• [Your objective]: Of the material below, only the lines from the line containing "ATOM 93 C CA" down to the line containing "ATOM 108 O O" belong in the answer, written out exactly.

================

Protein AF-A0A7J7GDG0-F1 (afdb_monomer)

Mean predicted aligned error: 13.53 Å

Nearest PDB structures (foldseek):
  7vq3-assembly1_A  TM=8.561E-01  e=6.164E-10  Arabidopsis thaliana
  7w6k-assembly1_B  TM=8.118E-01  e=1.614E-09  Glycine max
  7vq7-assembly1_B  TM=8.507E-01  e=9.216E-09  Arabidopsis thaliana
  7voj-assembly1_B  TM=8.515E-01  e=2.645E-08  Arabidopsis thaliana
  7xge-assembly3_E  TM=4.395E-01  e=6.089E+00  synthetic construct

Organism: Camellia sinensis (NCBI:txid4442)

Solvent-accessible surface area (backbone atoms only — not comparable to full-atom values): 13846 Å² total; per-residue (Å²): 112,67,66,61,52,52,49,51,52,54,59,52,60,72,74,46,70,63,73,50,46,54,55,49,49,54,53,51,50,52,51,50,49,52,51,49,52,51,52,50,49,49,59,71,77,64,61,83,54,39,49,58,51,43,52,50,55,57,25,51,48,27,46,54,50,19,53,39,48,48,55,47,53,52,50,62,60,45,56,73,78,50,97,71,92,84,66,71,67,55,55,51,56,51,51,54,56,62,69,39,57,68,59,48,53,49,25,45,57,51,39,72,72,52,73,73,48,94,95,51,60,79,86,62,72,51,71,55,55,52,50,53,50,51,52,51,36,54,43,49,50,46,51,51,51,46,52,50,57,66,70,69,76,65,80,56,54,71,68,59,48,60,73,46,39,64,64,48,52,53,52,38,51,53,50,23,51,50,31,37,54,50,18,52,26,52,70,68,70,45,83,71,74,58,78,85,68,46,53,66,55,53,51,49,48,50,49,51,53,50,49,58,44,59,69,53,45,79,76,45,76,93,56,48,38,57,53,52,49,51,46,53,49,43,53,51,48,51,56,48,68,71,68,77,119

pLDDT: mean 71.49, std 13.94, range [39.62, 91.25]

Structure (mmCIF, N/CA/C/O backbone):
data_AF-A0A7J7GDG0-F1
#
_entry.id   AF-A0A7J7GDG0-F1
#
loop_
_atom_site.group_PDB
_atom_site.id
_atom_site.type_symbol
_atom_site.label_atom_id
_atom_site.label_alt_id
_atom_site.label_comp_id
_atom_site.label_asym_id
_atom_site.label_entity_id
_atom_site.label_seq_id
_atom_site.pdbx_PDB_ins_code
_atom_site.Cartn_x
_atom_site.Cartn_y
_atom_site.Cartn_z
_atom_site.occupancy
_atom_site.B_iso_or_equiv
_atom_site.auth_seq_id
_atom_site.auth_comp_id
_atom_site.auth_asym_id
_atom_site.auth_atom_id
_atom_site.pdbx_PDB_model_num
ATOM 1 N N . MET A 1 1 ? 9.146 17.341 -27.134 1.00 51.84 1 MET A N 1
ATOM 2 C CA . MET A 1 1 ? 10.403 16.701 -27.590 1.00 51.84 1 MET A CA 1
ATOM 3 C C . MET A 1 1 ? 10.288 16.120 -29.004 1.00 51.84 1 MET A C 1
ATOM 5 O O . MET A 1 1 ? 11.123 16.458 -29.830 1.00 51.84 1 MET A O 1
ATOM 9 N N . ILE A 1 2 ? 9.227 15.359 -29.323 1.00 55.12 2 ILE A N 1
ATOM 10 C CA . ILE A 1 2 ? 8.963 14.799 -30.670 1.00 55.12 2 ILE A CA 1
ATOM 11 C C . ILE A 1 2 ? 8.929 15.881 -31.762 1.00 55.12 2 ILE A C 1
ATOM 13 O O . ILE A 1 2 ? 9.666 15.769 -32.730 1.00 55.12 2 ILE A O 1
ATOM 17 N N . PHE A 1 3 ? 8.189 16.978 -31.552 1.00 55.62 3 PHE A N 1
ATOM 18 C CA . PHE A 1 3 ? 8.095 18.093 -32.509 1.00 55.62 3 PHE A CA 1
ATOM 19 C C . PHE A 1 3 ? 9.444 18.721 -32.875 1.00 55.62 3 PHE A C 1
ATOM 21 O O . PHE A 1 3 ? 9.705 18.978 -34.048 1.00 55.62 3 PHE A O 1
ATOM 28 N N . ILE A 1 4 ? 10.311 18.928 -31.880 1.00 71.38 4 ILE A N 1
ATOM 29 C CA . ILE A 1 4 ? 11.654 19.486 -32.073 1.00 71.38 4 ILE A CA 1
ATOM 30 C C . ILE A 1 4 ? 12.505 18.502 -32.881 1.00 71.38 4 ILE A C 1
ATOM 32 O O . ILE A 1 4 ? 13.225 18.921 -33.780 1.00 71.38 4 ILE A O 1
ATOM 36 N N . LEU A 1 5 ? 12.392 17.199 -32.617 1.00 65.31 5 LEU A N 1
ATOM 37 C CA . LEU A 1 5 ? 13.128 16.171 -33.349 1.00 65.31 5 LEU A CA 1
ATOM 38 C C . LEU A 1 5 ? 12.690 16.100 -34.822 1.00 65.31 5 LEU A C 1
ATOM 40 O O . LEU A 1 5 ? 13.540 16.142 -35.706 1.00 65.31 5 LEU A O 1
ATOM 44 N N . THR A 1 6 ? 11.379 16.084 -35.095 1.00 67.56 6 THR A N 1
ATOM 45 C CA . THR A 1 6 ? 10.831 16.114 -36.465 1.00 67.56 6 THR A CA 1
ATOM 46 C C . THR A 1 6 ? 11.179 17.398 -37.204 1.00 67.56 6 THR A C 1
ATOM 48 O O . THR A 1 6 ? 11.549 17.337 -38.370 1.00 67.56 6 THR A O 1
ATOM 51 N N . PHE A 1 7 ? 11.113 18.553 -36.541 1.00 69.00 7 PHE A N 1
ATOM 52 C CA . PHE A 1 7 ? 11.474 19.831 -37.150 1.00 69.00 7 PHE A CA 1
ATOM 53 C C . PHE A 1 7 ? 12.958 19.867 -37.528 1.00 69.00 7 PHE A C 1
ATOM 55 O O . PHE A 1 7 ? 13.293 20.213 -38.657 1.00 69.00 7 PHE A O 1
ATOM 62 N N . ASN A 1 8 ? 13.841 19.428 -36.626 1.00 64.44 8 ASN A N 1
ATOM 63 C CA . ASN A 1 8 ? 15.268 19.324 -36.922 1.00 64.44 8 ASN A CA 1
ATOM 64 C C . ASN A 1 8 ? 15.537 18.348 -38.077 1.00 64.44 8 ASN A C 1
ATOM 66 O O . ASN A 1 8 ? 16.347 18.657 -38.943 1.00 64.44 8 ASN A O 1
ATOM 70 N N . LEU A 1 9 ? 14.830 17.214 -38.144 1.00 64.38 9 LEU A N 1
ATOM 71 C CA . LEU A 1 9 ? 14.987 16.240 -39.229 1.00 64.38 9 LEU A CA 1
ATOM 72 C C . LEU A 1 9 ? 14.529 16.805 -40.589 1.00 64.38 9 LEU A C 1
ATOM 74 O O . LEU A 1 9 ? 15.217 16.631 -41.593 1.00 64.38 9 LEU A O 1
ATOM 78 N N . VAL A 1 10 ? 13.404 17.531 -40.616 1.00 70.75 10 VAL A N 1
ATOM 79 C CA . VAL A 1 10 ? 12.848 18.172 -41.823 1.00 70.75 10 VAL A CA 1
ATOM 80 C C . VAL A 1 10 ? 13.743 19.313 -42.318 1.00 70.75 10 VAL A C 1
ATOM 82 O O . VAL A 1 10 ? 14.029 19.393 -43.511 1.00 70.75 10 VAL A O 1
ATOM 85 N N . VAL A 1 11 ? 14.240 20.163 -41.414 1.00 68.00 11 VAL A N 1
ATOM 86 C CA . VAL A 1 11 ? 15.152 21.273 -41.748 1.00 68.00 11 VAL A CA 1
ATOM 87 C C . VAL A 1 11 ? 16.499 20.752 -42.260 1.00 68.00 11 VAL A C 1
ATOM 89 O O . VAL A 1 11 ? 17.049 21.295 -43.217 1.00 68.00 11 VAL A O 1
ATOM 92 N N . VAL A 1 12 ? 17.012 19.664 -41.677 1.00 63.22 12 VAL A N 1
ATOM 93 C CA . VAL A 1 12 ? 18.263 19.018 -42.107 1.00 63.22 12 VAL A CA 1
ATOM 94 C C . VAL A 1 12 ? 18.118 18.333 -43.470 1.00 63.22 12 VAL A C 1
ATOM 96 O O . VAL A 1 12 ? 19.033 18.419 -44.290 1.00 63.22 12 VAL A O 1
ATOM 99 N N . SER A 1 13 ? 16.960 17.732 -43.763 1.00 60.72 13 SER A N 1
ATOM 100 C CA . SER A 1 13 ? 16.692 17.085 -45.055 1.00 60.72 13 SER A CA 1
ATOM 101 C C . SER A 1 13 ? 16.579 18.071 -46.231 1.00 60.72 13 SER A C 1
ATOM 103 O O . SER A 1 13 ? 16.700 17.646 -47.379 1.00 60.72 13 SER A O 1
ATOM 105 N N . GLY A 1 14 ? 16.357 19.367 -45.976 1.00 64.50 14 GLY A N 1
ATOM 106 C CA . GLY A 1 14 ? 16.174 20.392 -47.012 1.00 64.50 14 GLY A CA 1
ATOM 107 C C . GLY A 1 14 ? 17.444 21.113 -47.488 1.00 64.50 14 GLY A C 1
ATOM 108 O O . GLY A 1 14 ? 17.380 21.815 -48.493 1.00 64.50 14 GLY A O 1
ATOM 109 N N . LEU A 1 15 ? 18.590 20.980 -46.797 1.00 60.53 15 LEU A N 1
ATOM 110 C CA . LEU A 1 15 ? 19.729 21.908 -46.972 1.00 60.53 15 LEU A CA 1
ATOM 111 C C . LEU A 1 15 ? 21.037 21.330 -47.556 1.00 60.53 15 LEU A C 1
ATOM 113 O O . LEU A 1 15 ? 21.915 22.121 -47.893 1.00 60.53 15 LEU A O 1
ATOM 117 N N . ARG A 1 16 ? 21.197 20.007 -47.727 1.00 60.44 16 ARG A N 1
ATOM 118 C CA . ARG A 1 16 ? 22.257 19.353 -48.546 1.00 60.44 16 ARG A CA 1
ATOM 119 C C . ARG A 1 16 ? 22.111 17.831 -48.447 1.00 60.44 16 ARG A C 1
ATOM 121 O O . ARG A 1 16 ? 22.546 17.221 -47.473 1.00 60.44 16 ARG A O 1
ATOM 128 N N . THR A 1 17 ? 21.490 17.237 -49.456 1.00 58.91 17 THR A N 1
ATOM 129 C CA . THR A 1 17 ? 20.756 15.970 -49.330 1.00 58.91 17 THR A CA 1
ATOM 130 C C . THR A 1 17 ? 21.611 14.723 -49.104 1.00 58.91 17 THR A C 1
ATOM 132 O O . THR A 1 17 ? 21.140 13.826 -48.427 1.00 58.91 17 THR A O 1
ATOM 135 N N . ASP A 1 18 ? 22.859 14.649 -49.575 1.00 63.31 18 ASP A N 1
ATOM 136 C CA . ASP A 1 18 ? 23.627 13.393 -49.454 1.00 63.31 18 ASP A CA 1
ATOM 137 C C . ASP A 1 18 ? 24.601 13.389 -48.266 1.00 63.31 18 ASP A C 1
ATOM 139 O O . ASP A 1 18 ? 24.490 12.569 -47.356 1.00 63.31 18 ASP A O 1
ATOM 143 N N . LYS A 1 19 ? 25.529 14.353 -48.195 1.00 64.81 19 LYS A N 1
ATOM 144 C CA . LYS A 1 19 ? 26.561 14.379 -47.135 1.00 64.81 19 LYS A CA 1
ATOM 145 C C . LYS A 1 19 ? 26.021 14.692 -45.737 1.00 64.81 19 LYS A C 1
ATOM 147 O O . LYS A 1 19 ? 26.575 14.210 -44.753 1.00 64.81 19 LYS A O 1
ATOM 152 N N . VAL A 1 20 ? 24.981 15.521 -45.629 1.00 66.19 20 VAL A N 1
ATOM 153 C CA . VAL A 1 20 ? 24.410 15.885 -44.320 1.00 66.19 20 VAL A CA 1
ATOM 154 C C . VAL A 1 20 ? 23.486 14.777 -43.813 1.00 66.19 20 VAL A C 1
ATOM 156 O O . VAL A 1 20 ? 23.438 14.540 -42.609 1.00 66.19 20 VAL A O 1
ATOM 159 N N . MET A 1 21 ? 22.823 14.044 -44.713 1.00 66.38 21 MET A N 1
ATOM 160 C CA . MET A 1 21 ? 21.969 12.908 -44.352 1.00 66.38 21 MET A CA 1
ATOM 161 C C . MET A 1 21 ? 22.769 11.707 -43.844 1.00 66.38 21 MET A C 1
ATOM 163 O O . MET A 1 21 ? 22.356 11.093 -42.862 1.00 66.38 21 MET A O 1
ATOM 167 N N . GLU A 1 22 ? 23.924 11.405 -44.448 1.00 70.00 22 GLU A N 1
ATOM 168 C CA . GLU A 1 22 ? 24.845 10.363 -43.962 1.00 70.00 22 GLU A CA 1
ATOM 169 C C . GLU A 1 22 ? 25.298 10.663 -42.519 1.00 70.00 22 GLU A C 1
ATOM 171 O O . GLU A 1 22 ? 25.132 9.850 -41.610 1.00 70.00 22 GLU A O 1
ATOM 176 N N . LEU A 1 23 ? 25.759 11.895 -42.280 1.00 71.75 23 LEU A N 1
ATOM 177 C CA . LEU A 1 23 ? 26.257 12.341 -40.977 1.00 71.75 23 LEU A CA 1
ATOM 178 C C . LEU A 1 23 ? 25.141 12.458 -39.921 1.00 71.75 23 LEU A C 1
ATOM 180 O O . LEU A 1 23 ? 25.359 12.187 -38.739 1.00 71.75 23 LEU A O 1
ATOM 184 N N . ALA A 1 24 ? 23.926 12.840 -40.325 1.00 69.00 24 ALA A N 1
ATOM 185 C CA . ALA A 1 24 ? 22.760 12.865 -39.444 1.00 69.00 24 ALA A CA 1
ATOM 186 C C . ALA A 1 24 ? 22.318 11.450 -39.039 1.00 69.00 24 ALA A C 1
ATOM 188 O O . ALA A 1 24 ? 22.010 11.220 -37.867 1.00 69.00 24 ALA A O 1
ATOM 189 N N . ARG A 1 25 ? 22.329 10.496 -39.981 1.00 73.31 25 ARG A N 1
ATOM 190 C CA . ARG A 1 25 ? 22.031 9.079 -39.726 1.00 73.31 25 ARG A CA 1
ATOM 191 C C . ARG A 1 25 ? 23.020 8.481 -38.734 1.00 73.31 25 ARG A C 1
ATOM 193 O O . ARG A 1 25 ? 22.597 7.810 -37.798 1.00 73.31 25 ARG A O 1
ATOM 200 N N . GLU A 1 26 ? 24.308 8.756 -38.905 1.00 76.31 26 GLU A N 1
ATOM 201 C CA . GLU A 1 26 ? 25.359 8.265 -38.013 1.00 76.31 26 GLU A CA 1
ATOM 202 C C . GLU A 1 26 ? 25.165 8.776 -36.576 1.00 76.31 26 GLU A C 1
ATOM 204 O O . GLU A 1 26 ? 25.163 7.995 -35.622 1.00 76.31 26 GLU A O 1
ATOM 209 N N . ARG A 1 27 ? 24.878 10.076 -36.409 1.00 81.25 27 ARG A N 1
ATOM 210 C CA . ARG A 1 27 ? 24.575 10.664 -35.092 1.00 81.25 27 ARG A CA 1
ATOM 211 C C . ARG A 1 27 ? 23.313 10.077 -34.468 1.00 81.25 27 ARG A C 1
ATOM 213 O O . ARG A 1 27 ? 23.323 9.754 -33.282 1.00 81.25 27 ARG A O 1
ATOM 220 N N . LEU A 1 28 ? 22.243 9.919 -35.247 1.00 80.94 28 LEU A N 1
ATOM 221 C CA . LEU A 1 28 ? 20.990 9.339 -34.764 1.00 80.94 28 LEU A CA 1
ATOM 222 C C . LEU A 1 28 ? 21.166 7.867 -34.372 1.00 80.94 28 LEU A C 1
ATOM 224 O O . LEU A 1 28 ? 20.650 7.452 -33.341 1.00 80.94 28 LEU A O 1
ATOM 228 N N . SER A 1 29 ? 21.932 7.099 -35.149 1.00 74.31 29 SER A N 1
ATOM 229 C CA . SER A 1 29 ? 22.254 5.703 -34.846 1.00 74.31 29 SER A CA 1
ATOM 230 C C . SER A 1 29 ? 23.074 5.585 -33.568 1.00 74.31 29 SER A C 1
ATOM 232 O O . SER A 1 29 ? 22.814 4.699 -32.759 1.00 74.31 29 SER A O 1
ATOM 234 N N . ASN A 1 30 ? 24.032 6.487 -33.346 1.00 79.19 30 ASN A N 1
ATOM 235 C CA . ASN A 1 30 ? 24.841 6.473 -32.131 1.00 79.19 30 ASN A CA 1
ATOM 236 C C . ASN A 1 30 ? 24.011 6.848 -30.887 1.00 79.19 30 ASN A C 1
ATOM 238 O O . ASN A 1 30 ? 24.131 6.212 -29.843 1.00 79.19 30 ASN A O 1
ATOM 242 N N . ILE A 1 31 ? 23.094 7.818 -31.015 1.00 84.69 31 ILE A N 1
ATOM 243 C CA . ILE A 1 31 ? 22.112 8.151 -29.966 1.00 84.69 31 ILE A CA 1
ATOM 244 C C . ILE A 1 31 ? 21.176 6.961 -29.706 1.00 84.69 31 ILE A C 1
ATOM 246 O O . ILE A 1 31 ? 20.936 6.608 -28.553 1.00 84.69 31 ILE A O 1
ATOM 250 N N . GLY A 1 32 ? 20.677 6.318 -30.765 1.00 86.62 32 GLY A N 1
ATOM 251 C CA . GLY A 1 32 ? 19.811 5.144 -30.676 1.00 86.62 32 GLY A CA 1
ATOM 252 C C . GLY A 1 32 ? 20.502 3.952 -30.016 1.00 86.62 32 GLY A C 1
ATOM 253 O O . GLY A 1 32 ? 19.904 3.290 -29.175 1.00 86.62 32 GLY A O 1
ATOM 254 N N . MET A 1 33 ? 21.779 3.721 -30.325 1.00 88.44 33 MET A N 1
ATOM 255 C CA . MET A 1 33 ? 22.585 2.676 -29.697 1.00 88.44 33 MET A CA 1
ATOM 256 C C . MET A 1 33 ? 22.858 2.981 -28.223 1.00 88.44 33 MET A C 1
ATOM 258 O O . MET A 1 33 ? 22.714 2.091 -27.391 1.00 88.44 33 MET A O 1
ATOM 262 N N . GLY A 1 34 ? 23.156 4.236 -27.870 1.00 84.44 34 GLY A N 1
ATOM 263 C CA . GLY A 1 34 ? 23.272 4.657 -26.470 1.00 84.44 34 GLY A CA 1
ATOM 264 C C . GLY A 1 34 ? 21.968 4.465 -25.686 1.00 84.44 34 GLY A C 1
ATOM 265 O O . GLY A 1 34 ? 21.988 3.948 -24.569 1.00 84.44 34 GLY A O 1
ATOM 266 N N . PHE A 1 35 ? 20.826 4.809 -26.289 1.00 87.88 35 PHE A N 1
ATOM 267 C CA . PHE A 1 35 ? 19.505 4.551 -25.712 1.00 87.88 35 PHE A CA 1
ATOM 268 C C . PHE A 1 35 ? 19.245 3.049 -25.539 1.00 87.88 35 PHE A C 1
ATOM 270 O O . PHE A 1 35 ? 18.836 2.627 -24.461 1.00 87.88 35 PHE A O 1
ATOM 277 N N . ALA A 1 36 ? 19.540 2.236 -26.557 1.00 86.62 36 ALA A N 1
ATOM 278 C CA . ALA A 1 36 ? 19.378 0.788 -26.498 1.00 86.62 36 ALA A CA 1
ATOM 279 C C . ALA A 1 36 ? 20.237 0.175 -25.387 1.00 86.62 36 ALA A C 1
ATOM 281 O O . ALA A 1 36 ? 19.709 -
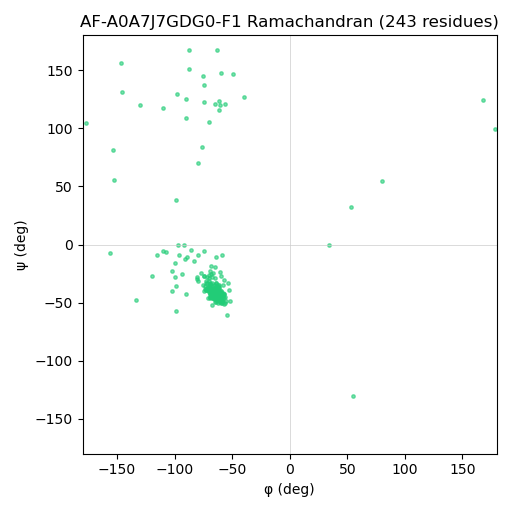0.558 -24.558 1.00 86.62 36 ALA A O 1
ATOM 282 N N . VAL A 1 37 ? 21.528 0.518 -25.315 1.00 88.25 37 VAL A N 1
ATOM 283 C CA . VAL A 1 37 ? 22.431 0.042 -24.257 1.00 88.25 37 VAL A CA 1
ATOM 284 C C . VAL A 1 37 ? 21.903 0.439 -22.882 1.00 88.25 37 VAL A C 1
ATOM 286 O O . VAL A 1 37 ? 21.832 -0.420 -22.015 1.00 88.25 37 VAL A O 1
ATOM 289 N N . CYS A 1 38 ? 21.454 1.685 -22.699 1.00 82.06 38 CYS A N 1
ATOM 290 C CA . CYS A 1 38 ? 20.861 2.145 -21.442 1.00 82.06 38 CYS A CA 1
ATOM 291 C C . CYS A 1 38 ? 19.623 1.317 -21.049 1.00 82.06 38 CYS A C 1
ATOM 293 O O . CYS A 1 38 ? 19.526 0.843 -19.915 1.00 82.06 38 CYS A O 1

================

• [Output for this task]:
ATOM 93 C CA . VAL A 1 12 ? 18.263 19.018 -42.107 1.00 63.22 12 VAL A CA 1
ATOM 94 C C . VAL A 1 12 ? 18.118 18.333 -43.470 1.00 63.22 12 VAL A C 1
ATOM 96 O O . VAL A 1 12 ? 19.033 18.419 -44.290 1.00 63.22 12 VAL A O 1
ATOM 99 N N . SER A 1 13 ? 16.960 17.732 -43.763 1.00 60.72 13 SER A N 1
ATOM 100 C CA . SER A 1 13 ? 16.692 17.085 -45.055 1.00 60.72 13 SER A CA 1
ATOM 101 C C . SER A 1 13 ? 16.579 18.071 -46.231 1.00 60.72 13 SER A C 1
ATOM 103 O O . SER A 1 13 ? 16.700 17.646 -47.379 1.00 60.72 13 SER A O 1
ATOM 105 N N . GLY A 1 14 ? 16.357 19.367 -45.976 1.00 64.50 14 GLY A N 1
ATOM 106 C CA . GLY A 1 14 ? 16.174 20.392 -47.012 1.00 64.50 14 GLY A CA 1
ATOM 107 C C . GLY A 1 14 ? 17.444 21.113 -47.488 1.00 64.50 14 GLY A C 1
ATOM 108 O O . GLY A 1 14 ? 17.380 21.815 -48.493 1.00 64.50 14 GLY A O 1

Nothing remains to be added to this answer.